# Music by Genre > Orchestral, Classical, Italian, Medieval, Renaissance >  "here, there and everywhere" challenge

## billkilpatrick

one of the most "classical" tunes the beatles ever performed - not saying this duo didn't do it well ... but just imagine how much more sweeter it would sound with mandolin accompaniment, in place of fiddle:  

tp://www.youtube.com/watch?v=xlcWSlUaFWY

- don't know how much time it will take (not even sure my camcorder works) but i'll have a go at this at some date ...

----------


## Larry S Sherman

I think you left "ht" out of your link.

Here's the video:



Larry

----------


## Steve-o

Don Julin has a great rendition of this classical Beatles tune on his "Lonesome Cactus Groove" album, playing mandolin in his usual mellifluous style.

----------


## billkilpatrick

yep' ... i left it out - thanks - bill

----------


## Greg Stec

Evan Marshall did a duo-style version.
The link is to the whole CD, but you'll the short sample here too.
http://www.amazon.com/Lone-Arranger-...9387369&sr=1-2

----------


## Amandalyn

There is also a version on Nashville Mando Orchestras album - Beatles,Bach,Bluegrass

----------


## Martin Jonas

Speaking of classical Beatles: there are mando orchestra arrangements at the Nakano site for Hey Jude and for Yesterday.  Haven't tried either of them yet.

Martin

----------


## billkilpatrick

don't know if anyone else is taking me up on this but i'm finding it very difficult

----------


## margora

"Speaking of classical Beatles: there are mando orchestra arrangements at the Nakano site for Hey Jude and for Yesterday. Haven't tried either of them yet."

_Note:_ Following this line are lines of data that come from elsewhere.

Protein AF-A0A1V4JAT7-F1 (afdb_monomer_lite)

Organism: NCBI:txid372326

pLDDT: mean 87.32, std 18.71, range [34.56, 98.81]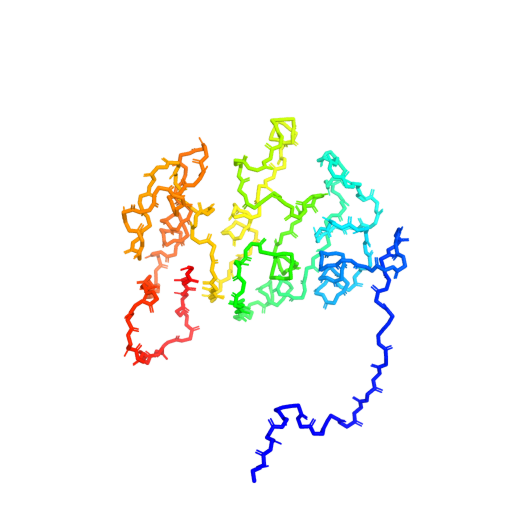

Foldseek 3Di:
DDDDPVPPDDVDDDDDCQAAPAGSDADLQQSLLCVFQVAGADHQWAQFHNQAAALPLLSQPPGGGATPQQVCVVVVHAAEDADQAACLANNNLNNFDGDSHSQQQAPLRHDVVSVVSPDGGSLVRVQPRGPHQEYYYDDQQRQADQPAADPVGNPDSVSHRRHPVRHRNVVVSVVVPPPPDDEDEDAPPDPDDDDPDDPRHGYHYD

InterPro domains:
  IPR001952 Alkaline phosphatase [PF00245] (18-177)
  IPR001952 Alkaline phosphatase [PR00113] (25-40)
  IPR001952 Alkaline phosphatase [PR00113] (72-92)
  IPR001952 Alkaline phosphatase [PR00113] (131-141)
  IPR001952 Alkaline phosphatase [PTHR11596] (18-178)
  IPR001952 Alkaline phosphatase [SM00098] (6-205)
  IPR017850 Alkaline-phosphatase-like, core domain superfamily [G3DSA:3.40.720.10] (10-192)
  IPR017850 Alkaline-phosphatase-like, core domain superfamily [SSF53649] (16-176)
  IPR018299 Alkaline phosphatase, active site [PS00123] (25-33)

Radius of gyration: 18.16 Å; chains: 1; bounding box: 51×44×48 Å

Secondary structure (DSSP, 8-state):
-----SS---S---------SS-SS--HHHHHHHHHHS----TT-BSB-TTS-TT-GGGSTT-B---HHHHHHHTT---EEEEEEETTSHHHHTTT--BS-TT-SSGGGS-HHHHHTT---HHHHHHHTS--SEEEEE-GGGTSBTTPPPSS-TT-GGGS--BSS---HHHHHHHTTTTT---EE--TT---------TT--EEE-

Sequence (206 aa):
MHLWSAQGPCPSHTGPWTYNVDRQVPDSAGTATAYLCGVKTNYKTIGVSAAARYQQCNTTFGNEVISVLERARKAGKAVGIVTTTRVQHASPSGTYAHVVDRDWYADASMPTEAWSQGCKDIAWQLIHNVDINVILGGGRIYMTPAGTPDPEYPNSALMNGVRKDGNNLINMWLEARQVGDRWWDVPLSTNRRHRIGHPLTSIIHL

Structure (mmCIF, N/CA/C/O backbone):
data_AF-A0A1V4JAT7-F1
#
_entry.id   AF-A0A1V4JAT7-F1
#
loop_
_atom_site.group_PDB
_atom_site.id
_atom_site.type_symbol
_atom_site.label_atom_id
_atom_site.label_alt_id
_atom_site.label_comp_id
_atom_site.label_asym_id
_atom_site.label_entity_id
_atom_site.label_seq_id
_atom_site.pdbx_PDB_ins_code
_atom_site.Cartn_x
_atom_site.Cartn_y
_atom_site.Cartn_z
_atom_site.occupancy
_atom_site.B_iso_or_equiv
_atom_site.auth_seq_id
_atom_site.auth_comp_id
_atom_site.auth_asym_id
_atom_site.auth_atom_id
_atom_site.pdbx_PDB_model_num
ATOM 1 N N . MET A 1 1 ? -26.335 -7.493 -31.447 1.00 36.06 1 MET A N 1
ATOM 2 C CA . MET A 1 1 ? -25.114 -7.244 -30.650 1.00 36.06 1 MET A CA 1
ATOM 3 C C . MET A 1 1 ? -25.555 -7.019 -29.208 1.00 36.06 1 MET A C 1
ATOM 5 O O . MET A 1 1 ? -25.999 -5.929 -28.882 1.00 36.06 1 MET A O 1
ATOM 9 N N . HIS A 1 2 ? -25.586 -8.072 -28.385 1.00 37.50 2 HIS A N 1
ATOM 10 C CA . HIS A 1 2 ? -25.984 -7.960 -26.978 1.00 37.50 2 HIS A CA 1
ATOM 11 C C . HIS A 1 2 ? -24.766 -7.572 -26.138 1.00 37.50 2 HIS A C 1
ATOM 13 O O . HIS A 1 2 ? -23.829 -8.355 -26.000 1.00 37.50 2 HIS A O 1
ATOM 19 N N . LEU A 1 3 ? -24.790 -6.352 -25.601 1.00 39.16 3 LEU A N 1
ATOM 20 C CA . LEU A 1 3 ? -23.926 -5.923 -24.506 1.00 39.16 3 LEU A CA 1
ATOM 21 C C . LEU A 1 3 ? -24.298 -6.740 -23.265 1.00 39.16 3 LEU A C 1
ATOM 23 O O . LEU A 1 3 ? -25.344 -6.520 -22.660 1.00 39.16 3 LEU A O 1
ATOM 27 N N . TRP A 1 4 ? -23.455 -7.697 -22.897 1.00 40.44 4 TRP A N 1
ATOM 28 C CA . TRP A 1 4 ? -23.519 -8.311 -21.578 1.00 40.44 4 TRP A CA 1
ATOM 29 C C . TRP A 1 4 ? -22.973 -7.305 -20.561 1.00 40.44 4 TRP A C 1
ATOM 31 O O . TRP A 1 4 ? -21.762 -7.130 -20.443 1.00 40.44 4 TRP A O 1
ATOM 41 N N . SER A 1 5 ? -23.860 -6.631 -19.828 1.00 50.09 5 SER A N 1
ATOM 42 C CA . SER A 1 5 ? -23.482 -6.040 -18.544 1.00 50.09 5 SER A CA 1
ATOM 43 C C . SER A 1 5 ? -23.303 -7.190 -17.553 1.00 50.09 5 SER A C 1
ATOM 45 O O . SER A 1 5 ? -24.267 -7.869 -17.208 1.00 50.09 5 SER A O 1
ATOM 47 N N . ALA A 1 6 ? -22.067 -7.451 -17.125 1.00 63.75 6 ALA A N 1
ATOM 48 C CA . ALA A 1 6 ? -21.749 -8.524 -16.176 1.00 63.75 6 ALA A CA 1
ATOM 49 C C . ALA A 1 6 ? -22.229 -8.235 -14.737 1.00 63.75 6 ALA A C 1
ATOM 51 O O . ALA A 1 6 ? -22.134 -9.096 -13.865 1.00 63.75 6 ALA A O 1
ATOM 52 N N . GLN A 1 7 ? -22.764 -7.041 -14.476 1.00 62.47 7 GLN A N 1
ATOM 53 C CA . GLN A 1 7 ? -23.502 -6.748 -13.253 1.00 62.47 7 GLN A CA 1
ATOM 54 C C . GLN A 1 7 ? -24.952 -7.166 -13.485 1.00 62.47 7 GLN A C 1
ATOM 56 O O . GLN A 1 7 ? -25.768 -6.392 -13.985 1.00 62.47 7 GLN A O 1
ATOM 61 N N . GLY A 1 8 ? -25.232 -8.439 -13.190 1.00 63.00 8 GLY A N 1
ATOM 62 C CA . GLY A 1 8 ? -26.589 -8.978 -13.185 1.00 63.00 8 GLY A CA 1
ATOM 63 C C . GLY A 1 8 ? -27.498 -8.247 -12.185 1.00 63.00 8 GLY A C 1
ATOM 64 O O . GLY A 1 8 ? -27.047 -7.356 -11.464 1.00 63.00 8 GLY A O 1
ATOM 65 N N . PRO A 1 9 ? -28.788 -8.610 -12.119 1.00 70.56 9 PRO A N 1
ATOM 66 C CA . PRO A 1 9 ? -29.727 -7.964 -11.213 1.00 70.56 9 PRO A CA 1
ATOM 67 C C . PRO A 1 9 ? -29.322 -8.215 -9.754 1.00 70.56 9 PRO A C 1
ATOM 69 O O . PRO A 1 9 ? -29.520 -9.301 -9.212 1.00 70.56 9 PRO A O 1
ATOM 72 N N . CYS A 1 10 ? -28.750 -7.196 -9.113 1.00 74.75 10 CYS A N 1
ATOM 73 C CA . CYS A 1 10 ? -28.612 -7.153 -7.665 1.00 74.75 10 CYS A CA 1
ATOM 74 C C . CYS A 1 10 ? -30.000 -6.850 -7.077 1.00 74.75 10 CYS A C 1
ATOM 76 O O . CYS A 1 10 ? -30.576 -5.816 -7.409 1.00 74.75 10 CYS A O 1
ATOM 78 N N . PRO A 1 11 ? -30.553 -7.698 -6.194 1.00 80.75 11 PRO A N 1
ATOM 79 C CA . PRO A 1 11 ? -31.898 -7.497 -5.643 1.00 80.75 11 PRO A CA 1
ATOM 80 C C . PRO A 1 11 ? -32.013 -6.244 -4.759 1.00 80.75 11 PRO A C 1
ATOM 82 O O . PRO A 1 11 ? -33.115 -5.815 -4.431 1.00 80.75 11 PRO A O 1
ATOM 85 N N . SER A 1 12 ? -30.883 -5.645 -4.380 1.00 77.94 12 SER A N 1
ATOM 86 C CA . SER A 1 12 ? -30.803 -4.425 -3.587 1.00 77.94 12 SER A CA 1
ATOM 87 C C . SER A 1 12 ? -29.774 -3.466 -4.177 1.00 77.94 12 SER A C 1
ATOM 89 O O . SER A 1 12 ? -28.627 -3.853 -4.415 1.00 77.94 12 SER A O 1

I've done ten Beatles arrangements for the Providence Mandolin Orchestra (including most of Sgt Peppers).  We've performed several (two are up on youtube, I am the Walrus and A Day in the Life).   I've read through the two Nakano arrangements you are referring to as part of an ensemble, they are ok (I'll leave it at that) but it is more fun to do one's own.

"don't know if anyone else is taking me up on this but i'm finding it very difficult"

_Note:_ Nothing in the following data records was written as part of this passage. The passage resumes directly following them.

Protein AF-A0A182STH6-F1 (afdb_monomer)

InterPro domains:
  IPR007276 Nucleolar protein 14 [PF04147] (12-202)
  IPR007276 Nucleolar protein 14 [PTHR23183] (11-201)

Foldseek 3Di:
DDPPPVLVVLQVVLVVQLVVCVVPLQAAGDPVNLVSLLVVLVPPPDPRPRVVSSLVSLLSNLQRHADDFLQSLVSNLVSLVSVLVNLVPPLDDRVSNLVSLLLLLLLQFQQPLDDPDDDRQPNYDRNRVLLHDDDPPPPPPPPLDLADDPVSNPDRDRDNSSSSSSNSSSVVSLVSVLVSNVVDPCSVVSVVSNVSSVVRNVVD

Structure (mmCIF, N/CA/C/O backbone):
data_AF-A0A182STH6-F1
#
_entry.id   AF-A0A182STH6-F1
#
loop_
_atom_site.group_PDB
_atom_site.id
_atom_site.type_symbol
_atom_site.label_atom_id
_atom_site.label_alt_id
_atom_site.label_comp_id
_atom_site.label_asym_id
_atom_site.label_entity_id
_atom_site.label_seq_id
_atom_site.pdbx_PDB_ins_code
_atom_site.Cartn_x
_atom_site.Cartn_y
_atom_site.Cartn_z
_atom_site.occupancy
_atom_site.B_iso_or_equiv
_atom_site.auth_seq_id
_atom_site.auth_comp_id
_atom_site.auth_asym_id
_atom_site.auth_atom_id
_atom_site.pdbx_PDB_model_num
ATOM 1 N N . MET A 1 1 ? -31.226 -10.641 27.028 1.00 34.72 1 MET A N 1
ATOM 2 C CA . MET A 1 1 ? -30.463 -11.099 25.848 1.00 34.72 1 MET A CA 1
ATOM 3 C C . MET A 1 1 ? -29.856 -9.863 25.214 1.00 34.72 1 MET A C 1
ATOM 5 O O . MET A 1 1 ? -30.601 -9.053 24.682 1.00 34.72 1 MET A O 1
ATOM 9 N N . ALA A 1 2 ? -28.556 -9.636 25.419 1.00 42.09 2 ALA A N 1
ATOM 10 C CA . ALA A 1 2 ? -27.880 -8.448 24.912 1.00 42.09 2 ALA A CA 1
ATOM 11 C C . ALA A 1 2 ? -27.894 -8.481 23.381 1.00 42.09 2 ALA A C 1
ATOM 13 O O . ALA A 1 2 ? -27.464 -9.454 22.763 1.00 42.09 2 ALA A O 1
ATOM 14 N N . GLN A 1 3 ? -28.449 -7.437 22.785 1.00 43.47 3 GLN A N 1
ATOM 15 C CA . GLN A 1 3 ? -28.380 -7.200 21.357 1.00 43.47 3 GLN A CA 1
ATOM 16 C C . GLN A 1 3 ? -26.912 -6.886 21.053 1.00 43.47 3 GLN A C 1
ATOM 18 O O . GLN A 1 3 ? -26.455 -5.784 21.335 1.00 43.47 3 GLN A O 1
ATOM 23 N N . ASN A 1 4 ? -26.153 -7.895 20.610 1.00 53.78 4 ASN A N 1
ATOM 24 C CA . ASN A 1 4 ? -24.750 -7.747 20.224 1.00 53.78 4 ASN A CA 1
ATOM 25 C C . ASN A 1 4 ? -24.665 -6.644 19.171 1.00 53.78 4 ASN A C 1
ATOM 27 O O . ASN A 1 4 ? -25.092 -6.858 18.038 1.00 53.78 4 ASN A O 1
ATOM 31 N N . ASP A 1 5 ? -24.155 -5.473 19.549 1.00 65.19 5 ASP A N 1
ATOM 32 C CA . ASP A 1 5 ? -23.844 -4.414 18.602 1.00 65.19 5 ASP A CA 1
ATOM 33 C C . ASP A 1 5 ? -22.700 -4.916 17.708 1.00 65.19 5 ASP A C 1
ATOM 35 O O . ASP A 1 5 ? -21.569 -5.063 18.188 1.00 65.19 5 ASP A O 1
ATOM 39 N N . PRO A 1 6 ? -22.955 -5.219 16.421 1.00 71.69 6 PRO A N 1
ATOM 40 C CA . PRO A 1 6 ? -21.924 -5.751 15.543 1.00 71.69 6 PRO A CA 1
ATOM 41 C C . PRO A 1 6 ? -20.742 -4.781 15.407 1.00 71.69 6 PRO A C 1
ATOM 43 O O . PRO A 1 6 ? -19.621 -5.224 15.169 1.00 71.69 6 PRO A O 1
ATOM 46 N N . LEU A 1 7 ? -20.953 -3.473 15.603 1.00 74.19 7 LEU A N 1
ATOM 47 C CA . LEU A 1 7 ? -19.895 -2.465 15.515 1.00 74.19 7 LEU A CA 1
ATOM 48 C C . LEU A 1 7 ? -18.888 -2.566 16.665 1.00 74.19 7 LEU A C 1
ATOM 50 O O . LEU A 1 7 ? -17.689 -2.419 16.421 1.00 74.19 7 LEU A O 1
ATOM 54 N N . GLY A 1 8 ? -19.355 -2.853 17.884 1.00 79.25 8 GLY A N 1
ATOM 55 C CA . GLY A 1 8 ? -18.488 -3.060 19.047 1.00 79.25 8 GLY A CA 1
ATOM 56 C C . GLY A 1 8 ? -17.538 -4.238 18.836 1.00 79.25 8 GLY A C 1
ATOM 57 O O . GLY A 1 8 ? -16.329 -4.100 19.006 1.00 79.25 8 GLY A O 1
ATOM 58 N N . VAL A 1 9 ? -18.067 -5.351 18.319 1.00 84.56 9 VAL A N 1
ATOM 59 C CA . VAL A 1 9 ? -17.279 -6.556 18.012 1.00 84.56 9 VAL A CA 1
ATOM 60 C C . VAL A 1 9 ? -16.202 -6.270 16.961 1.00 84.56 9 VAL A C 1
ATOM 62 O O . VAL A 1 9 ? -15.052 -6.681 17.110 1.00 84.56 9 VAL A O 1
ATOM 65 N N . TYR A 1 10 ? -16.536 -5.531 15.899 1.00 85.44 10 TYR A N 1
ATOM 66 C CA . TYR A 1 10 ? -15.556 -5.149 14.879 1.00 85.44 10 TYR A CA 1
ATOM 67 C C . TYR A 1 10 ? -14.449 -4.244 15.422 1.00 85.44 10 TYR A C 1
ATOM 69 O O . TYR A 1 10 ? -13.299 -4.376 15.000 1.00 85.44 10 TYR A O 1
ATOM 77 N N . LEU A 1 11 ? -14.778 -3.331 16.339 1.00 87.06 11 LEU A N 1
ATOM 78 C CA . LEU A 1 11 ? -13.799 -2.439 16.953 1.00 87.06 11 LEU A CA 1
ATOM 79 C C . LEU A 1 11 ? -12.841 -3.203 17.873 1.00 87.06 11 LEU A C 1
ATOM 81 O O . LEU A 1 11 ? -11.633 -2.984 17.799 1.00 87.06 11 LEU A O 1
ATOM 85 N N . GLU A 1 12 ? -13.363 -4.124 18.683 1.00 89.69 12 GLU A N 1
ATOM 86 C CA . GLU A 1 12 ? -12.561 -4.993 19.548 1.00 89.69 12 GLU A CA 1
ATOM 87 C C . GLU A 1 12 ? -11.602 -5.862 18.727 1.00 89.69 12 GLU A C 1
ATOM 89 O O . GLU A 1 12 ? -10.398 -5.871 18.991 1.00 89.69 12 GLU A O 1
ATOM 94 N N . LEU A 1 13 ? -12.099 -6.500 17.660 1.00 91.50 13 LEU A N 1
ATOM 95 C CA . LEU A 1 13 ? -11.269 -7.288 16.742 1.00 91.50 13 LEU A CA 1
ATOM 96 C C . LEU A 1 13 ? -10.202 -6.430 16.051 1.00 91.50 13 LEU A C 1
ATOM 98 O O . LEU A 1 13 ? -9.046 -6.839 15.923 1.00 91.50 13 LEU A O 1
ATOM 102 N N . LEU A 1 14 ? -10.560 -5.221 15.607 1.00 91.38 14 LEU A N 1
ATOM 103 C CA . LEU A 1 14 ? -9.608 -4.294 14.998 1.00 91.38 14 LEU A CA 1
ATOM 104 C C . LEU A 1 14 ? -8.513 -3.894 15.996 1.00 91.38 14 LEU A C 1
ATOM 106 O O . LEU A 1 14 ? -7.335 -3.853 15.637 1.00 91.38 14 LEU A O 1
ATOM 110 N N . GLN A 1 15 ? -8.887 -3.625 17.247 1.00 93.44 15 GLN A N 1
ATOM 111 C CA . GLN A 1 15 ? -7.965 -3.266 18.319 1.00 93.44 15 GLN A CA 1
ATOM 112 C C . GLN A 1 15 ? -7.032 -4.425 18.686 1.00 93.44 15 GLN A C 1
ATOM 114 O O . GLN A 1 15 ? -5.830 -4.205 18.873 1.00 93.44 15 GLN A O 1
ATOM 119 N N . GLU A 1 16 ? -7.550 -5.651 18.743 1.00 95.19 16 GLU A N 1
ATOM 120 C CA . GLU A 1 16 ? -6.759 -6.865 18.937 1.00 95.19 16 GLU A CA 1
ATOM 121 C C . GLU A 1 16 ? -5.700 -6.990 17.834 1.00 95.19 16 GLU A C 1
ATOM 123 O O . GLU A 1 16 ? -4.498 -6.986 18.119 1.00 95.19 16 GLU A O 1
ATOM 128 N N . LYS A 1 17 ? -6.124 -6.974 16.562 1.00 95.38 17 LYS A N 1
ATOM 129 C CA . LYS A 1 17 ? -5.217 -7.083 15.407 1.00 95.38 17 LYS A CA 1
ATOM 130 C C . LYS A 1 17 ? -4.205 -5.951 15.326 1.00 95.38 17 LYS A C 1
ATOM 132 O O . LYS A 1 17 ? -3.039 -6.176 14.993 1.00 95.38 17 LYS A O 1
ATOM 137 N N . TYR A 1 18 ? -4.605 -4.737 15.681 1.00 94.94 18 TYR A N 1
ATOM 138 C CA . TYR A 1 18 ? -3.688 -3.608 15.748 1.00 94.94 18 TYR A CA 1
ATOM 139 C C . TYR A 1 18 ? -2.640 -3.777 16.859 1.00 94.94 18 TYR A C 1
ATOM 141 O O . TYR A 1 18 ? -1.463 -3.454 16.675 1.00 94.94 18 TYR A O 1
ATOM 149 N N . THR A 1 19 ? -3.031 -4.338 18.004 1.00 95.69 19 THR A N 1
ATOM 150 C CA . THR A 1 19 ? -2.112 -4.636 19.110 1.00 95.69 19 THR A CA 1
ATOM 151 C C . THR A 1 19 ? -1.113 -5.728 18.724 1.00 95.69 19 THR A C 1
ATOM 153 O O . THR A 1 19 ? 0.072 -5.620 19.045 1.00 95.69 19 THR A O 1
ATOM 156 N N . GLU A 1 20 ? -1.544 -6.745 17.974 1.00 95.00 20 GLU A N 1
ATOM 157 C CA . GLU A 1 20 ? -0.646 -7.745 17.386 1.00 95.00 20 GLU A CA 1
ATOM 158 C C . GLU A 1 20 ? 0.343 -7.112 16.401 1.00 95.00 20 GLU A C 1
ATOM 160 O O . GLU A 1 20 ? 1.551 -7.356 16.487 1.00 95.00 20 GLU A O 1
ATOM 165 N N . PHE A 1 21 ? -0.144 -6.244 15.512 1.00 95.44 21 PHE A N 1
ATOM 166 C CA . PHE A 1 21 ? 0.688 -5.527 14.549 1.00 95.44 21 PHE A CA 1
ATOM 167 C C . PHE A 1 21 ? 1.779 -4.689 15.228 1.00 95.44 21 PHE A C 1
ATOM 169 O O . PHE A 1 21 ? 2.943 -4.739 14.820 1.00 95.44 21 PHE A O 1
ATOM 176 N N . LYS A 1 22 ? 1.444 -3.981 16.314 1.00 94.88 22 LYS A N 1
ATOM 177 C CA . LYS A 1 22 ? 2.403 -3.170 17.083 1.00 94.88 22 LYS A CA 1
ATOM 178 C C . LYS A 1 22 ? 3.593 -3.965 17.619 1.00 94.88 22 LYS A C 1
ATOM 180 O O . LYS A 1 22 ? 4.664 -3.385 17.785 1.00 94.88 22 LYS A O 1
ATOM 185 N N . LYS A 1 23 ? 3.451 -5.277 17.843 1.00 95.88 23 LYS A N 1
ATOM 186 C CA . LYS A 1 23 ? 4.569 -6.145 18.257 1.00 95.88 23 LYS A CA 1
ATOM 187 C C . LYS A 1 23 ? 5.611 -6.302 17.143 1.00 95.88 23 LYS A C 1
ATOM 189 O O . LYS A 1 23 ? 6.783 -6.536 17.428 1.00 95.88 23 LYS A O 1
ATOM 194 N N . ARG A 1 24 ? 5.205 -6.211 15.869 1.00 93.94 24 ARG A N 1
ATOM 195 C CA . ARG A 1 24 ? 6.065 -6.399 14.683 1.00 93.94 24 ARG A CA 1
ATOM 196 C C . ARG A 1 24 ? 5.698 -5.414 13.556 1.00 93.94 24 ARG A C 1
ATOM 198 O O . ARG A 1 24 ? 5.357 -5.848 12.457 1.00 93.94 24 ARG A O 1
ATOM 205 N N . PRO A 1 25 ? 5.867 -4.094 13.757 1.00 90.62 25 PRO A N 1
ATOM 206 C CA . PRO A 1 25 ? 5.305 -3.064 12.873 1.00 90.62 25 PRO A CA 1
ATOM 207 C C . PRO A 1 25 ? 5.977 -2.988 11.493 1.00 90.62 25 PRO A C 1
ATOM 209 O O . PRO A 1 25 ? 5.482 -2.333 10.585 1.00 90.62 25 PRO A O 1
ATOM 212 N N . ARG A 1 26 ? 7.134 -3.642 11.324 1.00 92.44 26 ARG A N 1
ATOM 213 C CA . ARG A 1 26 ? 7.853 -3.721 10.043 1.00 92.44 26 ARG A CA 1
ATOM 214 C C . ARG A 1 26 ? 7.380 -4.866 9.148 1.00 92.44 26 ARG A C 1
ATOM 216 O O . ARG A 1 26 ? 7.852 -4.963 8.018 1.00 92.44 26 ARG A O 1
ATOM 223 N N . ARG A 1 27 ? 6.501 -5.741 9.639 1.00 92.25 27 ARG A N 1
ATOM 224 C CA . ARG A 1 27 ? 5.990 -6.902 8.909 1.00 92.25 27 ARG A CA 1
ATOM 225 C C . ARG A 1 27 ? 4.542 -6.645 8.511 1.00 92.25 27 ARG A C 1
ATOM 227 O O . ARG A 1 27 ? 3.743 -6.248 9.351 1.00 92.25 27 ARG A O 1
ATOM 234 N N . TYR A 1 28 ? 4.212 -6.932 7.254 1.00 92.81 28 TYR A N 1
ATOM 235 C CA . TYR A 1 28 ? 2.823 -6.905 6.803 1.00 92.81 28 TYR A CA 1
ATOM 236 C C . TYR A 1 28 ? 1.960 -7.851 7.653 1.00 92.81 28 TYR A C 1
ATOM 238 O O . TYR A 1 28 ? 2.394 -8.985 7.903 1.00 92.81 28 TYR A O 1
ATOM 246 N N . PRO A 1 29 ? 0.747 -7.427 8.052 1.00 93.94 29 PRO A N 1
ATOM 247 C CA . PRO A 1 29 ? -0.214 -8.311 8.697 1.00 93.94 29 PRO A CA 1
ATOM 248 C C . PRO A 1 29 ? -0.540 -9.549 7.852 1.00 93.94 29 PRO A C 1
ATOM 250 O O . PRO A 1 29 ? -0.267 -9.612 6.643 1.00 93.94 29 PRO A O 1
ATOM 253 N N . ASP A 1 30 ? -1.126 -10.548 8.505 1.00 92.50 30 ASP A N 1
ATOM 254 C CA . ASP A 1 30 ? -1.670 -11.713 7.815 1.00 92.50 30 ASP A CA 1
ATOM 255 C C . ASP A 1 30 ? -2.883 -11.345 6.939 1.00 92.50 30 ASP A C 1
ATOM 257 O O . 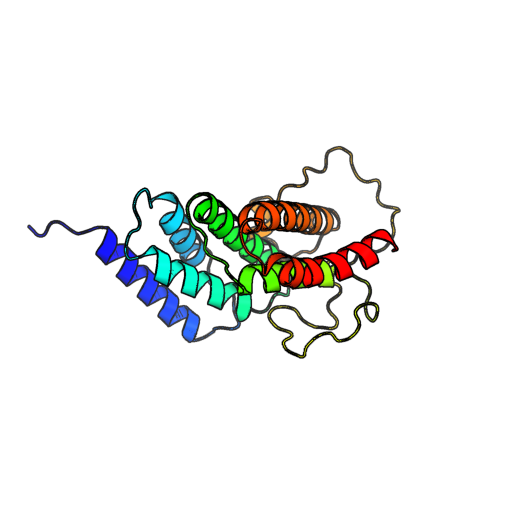ASP A 1 30 ? -3.432 -10.241 6.997 1.00 92.50 30 ASP A O 1
ATOM 261 N N . MET A 1 31 ? -3.282 -12.274 6.069 1.00 91.19 31 MET A N 1
ATOM 262 C CA . MET A 1 31 ? -4.397 -12.033 5.152 1.00 91.19 31 MET A CA 1
ATOM 263 C C . MET A 1 31 ? -5.733 -11.874 5.877 1.00 91.19 31 MET A C 1
ATOM 265 O O . MET A 1 31 ? -6.580 -11.142 5.378 1.00 91.19 31 MET A O 1
ATOM 269 N N . GLU A 1 32 ? -5.923 -12.511 7.032 1.00 91.12 32 GLU A N 1
ATOM 270 C CA . GLU A 1 32 ? -7.161 -12.394 7.811 1.00 91.12 32 GLU A CA 1
ATOM 271 C C . GLU A 1 32 ? -7.323 -10.983 8.385 1.00 91.12 32 GLU A C 1
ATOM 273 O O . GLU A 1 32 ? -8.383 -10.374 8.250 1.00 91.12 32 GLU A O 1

In general, in doing a Beatles arrangement I find it very useful to consult "The Beatles: Complete Scores" which contains more or less accurate transcriptions of the original recordings.  These are especially useful in getting the syncopations correct as well as shifting time signatures (quite common), absolutely essential, IMHO, to a successful arrangement.  I'm glancing at the transcription of "Hear, There, Everywhere" as I write this; were I to do an arrangement of this piece, I would definitely consult this source.

----------


## billkilpatrick

> " ... "The Beatles: Complete Scores" ... were I to do an arrangement of this piece, I would definitely consult this source.


let's have you then!

i'm working this out in "G" at the moment - advice and suggestions readily accepted.

----------


## Marc Woodward

Hi Bill and all, 
here's my take on it fwiw!



Cheers,
Marc

----------


## billkilpatrick

any questions? ... absolutely perfect.

----------


## man dough nollij

Sounds great, Marc. What mandolin is that?

----------


## Marc Woodward

Thanks! I do look bloomin' miserable though... must try smiling more (then I'd just look like an idiot with a mandolin. Come to think of it...).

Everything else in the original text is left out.